The California Air Resources Board, the agency tasked with enforcing the state’s climate rules, published an Enforcement Notice last week. In the notice, CARB said companies that are required to comply with SB 253 could submit scope 1 and scope 2 greenhouse gas emissions data for 2026 — the earliest reporting deadline under the bill — based on information they “already possessed or [are] collecting at the time this Notice was issued.”
CARB added it would “not take enforcement action for incomplete reporting against entities” in the first reporting cycle, given the companies “make a good faith effort to retain all data relevant to emissions reporting for the entity’s prior fiscal year.”
The California agency said the enforcement discretion will help support companies as they work toward full compliance since emissions data collection and disclosure is a nascent task for some companies that may require some time to prepare for.
“CARB recognizes that companies may need some lead time to implement new data collection processes to allow for fully complete scope 1 and scope 2 emissions reporting, to the extent they do not currently possess or collect the relevant information,” the agency’s Dec. 5 notice said.
However, CARB said its decision is not intended as an interpretation of SB 253’s reporting requirements. The agency encouraged regulated entities to utilize this transition period to “move toward full compliance as quickly as possible.”
KPMG’s U.S. Sustainability Leader Maura Hodge echoed this in an emailed statement to ESG Dive Dec. 12, noting organizations should use this additional time as a “runway to get their emissions data house in order.”

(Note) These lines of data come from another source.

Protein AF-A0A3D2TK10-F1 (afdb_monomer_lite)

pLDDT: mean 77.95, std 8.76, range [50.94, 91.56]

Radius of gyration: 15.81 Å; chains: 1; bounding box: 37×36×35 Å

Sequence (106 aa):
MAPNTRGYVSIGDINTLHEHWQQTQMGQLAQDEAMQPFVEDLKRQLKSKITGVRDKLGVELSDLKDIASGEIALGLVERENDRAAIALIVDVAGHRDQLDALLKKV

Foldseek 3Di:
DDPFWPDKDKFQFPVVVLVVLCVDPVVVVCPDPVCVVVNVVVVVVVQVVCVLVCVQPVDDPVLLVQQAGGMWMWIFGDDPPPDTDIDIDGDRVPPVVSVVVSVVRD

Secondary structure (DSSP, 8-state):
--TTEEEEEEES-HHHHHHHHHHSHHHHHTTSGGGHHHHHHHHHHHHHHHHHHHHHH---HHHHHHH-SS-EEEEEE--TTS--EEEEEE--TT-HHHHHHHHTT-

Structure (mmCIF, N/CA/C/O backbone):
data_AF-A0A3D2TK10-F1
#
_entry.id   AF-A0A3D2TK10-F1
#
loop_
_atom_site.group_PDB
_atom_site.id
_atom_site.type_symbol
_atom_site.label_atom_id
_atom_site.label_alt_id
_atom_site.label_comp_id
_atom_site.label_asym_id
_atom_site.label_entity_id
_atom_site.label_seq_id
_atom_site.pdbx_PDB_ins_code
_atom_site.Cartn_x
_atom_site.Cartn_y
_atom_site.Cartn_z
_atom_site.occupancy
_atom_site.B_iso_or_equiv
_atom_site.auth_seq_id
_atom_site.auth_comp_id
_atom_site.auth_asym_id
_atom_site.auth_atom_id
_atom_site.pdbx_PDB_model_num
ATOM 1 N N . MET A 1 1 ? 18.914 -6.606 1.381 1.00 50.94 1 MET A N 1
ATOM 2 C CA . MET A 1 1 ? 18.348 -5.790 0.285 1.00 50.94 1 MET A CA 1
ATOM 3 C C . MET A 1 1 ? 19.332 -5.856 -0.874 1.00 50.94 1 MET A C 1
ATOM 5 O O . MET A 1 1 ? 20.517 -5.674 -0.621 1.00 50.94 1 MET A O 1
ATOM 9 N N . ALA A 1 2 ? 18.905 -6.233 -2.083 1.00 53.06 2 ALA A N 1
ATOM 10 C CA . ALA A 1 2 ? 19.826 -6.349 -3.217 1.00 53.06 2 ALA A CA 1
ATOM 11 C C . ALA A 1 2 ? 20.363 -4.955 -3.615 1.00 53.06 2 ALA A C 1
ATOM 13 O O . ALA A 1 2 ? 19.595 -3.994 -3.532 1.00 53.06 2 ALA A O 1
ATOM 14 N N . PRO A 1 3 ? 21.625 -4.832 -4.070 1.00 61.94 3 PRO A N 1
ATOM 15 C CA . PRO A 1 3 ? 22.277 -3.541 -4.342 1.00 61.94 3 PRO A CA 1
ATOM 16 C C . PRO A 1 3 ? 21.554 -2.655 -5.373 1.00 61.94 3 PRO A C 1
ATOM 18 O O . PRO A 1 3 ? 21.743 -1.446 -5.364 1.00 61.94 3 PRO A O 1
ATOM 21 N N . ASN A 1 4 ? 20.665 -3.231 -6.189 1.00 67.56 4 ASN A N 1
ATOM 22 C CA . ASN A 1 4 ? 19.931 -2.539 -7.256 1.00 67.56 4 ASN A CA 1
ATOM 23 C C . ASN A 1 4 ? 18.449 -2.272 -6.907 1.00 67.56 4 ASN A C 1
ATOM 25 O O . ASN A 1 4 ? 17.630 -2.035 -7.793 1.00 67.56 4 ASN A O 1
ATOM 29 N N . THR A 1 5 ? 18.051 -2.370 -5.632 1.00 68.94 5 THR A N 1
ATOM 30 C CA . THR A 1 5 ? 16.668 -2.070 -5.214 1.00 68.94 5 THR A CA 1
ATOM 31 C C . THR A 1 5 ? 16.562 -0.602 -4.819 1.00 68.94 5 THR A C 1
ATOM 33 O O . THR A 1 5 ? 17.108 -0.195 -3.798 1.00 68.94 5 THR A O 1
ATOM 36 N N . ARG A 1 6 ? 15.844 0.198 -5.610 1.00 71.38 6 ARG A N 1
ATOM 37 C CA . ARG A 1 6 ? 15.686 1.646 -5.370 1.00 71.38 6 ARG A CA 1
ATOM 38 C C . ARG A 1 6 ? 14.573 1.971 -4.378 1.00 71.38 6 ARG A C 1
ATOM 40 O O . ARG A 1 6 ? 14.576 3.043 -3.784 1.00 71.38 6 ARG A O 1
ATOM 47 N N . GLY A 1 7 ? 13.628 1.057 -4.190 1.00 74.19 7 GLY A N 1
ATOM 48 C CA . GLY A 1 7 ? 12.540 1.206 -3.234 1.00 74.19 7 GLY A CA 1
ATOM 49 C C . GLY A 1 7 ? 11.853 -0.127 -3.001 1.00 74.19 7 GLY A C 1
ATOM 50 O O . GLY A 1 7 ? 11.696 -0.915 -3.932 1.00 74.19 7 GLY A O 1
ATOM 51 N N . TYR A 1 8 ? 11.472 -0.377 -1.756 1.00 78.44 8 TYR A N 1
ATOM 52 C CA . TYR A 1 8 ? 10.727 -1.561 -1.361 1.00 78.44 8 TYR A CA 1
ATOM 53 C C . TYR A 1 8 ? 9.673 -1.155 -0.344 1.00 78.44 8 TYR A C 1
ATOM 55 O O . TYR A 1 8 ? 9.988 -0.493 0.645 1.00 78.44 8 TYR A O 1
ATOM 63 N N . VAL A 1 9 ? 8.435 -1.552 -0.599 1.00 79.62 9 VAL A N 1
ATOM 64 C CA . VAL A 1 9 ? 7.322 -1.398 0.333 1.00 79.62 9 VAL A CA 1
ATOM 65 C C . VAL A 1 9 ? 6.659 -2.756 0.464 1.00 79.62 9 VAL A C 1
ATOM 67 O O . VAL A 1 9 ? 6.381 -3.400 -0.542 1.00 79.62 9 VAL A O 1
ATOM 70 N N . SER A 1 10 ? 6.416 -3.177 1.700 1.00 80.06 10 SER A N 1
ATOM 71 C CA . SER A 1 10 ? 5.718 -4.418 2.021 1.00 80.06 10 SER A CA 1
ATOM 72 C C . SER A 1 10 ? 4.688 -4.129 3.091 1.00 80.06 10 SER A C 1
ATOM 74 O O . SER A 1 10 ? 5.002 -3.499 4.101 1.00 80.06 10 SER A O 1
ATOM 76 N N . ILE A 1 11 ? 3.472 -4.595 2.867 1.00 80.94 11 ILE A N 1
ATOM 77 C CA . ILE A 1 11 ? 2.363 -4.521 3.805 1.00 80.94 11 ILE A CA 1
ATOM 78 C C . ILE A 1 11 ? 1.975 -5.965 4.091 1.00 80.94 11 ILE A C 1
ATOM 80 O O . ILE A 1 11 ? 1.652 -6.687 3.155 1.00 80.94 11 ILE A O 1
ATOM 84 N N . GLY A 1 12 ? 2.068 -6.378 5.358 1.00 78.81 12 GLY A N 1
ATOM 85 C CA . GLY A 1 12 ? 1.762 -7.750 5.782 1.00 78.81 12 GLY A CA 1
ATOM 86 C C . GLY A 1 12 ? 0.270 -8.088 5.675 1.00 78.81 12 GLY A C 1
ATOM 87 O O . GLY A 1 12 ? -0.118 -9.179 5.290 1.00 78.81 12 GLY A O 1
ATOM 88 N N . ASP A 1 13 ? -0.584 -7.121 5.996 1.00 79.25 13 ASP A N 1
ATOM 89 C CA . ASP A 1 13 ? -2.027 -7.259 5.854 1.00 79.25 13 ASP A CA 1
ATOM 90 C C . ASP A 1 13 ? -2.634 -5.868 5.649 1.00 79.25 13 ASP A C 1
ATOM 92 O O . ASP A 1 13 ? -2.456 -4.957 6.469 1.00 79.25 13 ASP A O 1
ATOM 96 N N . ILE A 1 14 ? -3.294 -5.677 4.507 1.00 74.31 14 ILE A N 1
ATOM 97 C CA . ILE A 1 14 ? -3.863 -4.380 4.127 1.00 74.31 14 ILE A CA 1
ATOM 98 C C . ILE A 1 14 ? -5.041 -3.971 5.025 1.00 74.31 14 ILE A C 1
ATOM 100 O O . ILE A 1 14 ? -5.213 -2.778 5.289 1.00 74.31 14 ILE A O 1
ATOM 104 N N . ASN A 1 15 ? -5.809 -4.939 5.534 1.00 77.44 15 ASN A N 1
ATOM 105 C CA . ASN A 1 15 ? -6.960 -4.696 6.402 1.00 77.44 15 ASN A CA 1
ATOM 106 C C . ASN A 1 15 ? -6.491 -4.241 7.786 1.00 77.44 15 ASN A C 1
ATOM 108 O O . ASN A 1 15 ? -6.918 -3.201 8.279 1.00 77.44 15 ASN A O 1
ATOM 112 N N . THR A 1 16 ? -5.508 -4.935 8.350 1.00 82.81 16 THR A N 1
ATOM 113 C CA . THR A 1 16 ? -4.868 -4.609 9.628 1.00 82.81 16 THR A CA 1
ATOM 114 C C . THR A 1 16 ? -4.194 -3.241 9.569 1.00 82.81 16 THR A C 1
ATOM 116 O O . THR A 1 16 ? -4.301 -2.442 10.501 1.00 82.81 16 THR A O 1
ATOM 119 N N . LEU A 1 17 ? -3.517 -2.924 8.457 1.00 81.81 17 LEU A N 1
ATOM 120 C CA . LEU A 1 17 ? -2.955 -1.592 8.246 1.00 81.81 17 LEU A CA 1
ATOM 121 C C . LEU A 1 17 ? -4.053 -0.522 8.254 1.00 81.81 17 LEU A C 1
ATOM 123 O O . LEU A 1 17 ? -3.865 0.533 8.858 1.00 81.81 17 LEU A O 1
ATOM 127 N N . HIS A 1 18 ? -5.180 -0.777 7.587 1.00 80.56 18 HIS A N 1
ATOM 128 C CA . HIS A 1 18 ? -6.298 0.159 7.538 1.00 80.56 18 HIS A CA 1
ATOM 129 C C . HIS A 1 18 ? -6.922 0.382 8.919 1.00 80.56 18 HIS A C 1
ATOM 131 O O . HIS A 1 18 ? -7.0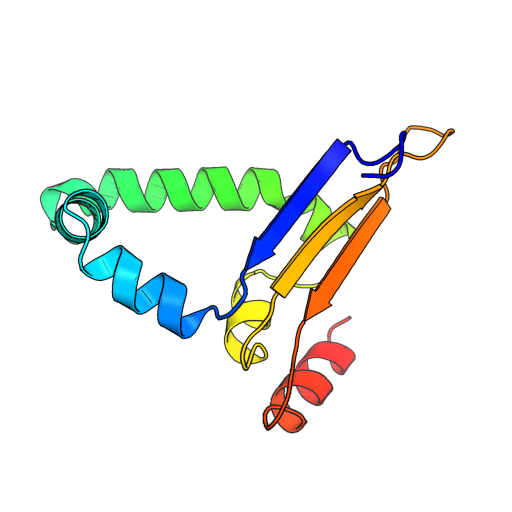86 1.532 9.331 1.00 80.56 18 HIS A O 1
ATOM 137 N N . GLU A 1 19 ? -7.208 -0.694 9.649 1.00 85.31 19 GLU A N 1
ATOM 138 C CA . GLU A 1 19 ? -7.774 -0.647 10.997 1.00 85.31 19 GLU A CA 1
ATOM 139 C C . GLU A 1 19 ? -6.867 0.122 11.962 1.00 85.31 19 GLU A C 1
ATOM 141 O O . GLU A 1 19 ? -7.306 1.066 12.620 1.00 85.31 19 GLU A O 1
ATOM 146 N N . HIS A 1 20 ? -5.576 -0.212 12.004 1.00 88.19 20 HIS A N 1
ATOM 147 C CA . HIS A 1 20 ? -4.629 0.484 12.872 1.00 88.19 20 HIS A CA 1
ATOM 148 C C . HIS A 1 20 ? -4.407 1.936 12.446 1.00 88.19 20 HIS A C 1
ATOM 150 O O . HIS A 1 20 ? -4.272 2.809 13.302 1.00 88.19 20 HIS A O 1
ATOM 156 N N . TRP A 1 21 ? -4.410 2.231 11.143 1.00 85.75 21 TRP A N 1
ATOM 157 C CA . TRP A 1 21 ? -4.314 3.605 10.655 1.00 85.75 21 TRP A CA 1
ATOM 158 C C . TRP A 1 21 ? -5.463 4.467 11.180 1.00 85.75 21 TRP A C 1
ATOM 160 O O . TRP A 1 21 ? -5.209 5.567 11.677 1.00 85.75 21 TRP A O 1
ATOM 170 N N . GLN A 1 22 ? -6.701 3.964 11.134 1.00 85.69 22 GLN A N 1
ATOM 171 C CA . GLN A 1 22 ? -7.878 4.681 11.640 1.00 85.69 22 GLN A CA 1
ATOM 172 C C . GLN A 1 22 ? -7.803 4.981 13.144 1.00 85.69 22 GLN A C 1
ATOM 174 O O . GLN A 1 22 ? -8.372 5.971 13.600 1.00 85.69 22 GLN A O 1
ATOM 179 N N . GLN A 1 23 ? -7.075 4.168 13.909 1.00 90.44 23 GLN A N 1
ATOM 180 C CA . GLN A 1 23 ? -6.864 4.385 15.342 1.00 90.44 23 GLN A CA 1
ATOM 181 C C . GLN A 1 23 ? -5.812 5.467 15.638 1.00 90.44 23 GLN A C 1
ATOM 183 O O . GLN A 1 23 ? -5.764 5.988 16.753 1.00 90.44 23 GLN A O 1
ATOM 188 N N . THR A 1 24 ? -4.972 5.841 14.667 1.00 90.19 24 THR A N 1
ATOM 189 C CA . THR A 1 24 ? -3.978 6.906 14.859 1.00 90.19 24 THR A CA 1
ATOM 190 C C . THR A 1 24 ? -4.622 8.292 14.849 1.00 90.19 24 THR A C 1
ATOM 192 O O . THR A 1 24 ? -5.579 8.546 14.121 1.00 90.19 24 THR A O 1
ATOM 195 N N . GLN A 1 25 ? -4.032 9.242 15.581 1.00 84.94 25 GLN A N 1
ATOM 196 C CA . GLN A 1 25 ? -4.463 10.649 15.544 1.00 84.94 25 GLN A CA 1
ATOM 197 C C . GLN A 1 25 ? -4.416 11.232 14.121 1.00 84.94 25 GLN A C 1
ATOM 199 O O . GLN A 1 25 ? -5.270 12.028 13.750 1.00 84.94 25 GLN A O 1
ATOM 204 N N . MET A 1 26 ? -3.454 10.796 13.301 1.00 85.75 26 MET A N 1
ATOM 205 C CA . MET A 1 26 ? -3.354 11.202 11.896 1.00 85.75 26 MET A CA 1
ATOM 206 C C . MET A 1 26 ? -4.497 10.628 11.053 1.00 85.75 26 MET A C 1
ATOM 208 O O . MET A 1 26 ? -5.053 11.332 10.215 1.00 85.75 26 MET A O 1
ATOM 212 N N . GLY A 1 27 ? -4.878 9.372 11.291 1.00 83.12 27 GLY A N 1
ATOM 213 C CA . GLY A 1 27 ? -6.017 8.740 10.632 1.00 83.12 27 GLY A CA 1
ATOM 214 C C . GLY A 1 27 ? -7.355 9.354 11.030 1.00 83.12 27 GLY A C 1
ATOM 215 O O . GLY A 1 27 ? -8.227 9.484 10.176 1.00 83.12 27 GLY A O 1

“CARB’s grace period provides companies with valuable time to build their emissions reporting infrastructure, but don’t mistake this pit stop for a green light to idle,” Hodge said. “The transitional period reflects a practical approach to implementation, yet the underlying mandate is clear: comprehensive emissions reporting is becoming a critical business requirement.”
SB 253 was originally approved by California Gov. Gavin Newsom, D, last October and is estimated to impact more than 5,300 companies operating in California. The law requires companies making more than $1 billion in revenue to publicly disclose their scope 1 and 2 emissions to a reporting organization in 2026. Starting in 2027, companies would then need to begin reporting scope 3 emissions.
The law also requires companies to report their greenhouse gas emissions in a “manner that is easily understandable and accessible to residents of the state,” and requires such public disclosures to be independently verified by a third-party auditor.
CARB’s enforcement notice comes after Newsom signed Senate Bill 219 into law in September, which included a series of amendments to climate bills SB 253 and SB 261. SB 261, not affected by the enforcement notice, requires business entities with revenues exceeding $500 million to publicly disclose their climate-related financial risks and countermeasures.
SB 219 retained the original reporting deadlines laid out in SB 253 and SB 261, with some businesses expected to make disclosures as early as 2026. However, it provided additional flexibility and time for the promulgation of regulations that are to be adopted by CARB, and CARB’s enforcement notice extends that flexibility to companies as well.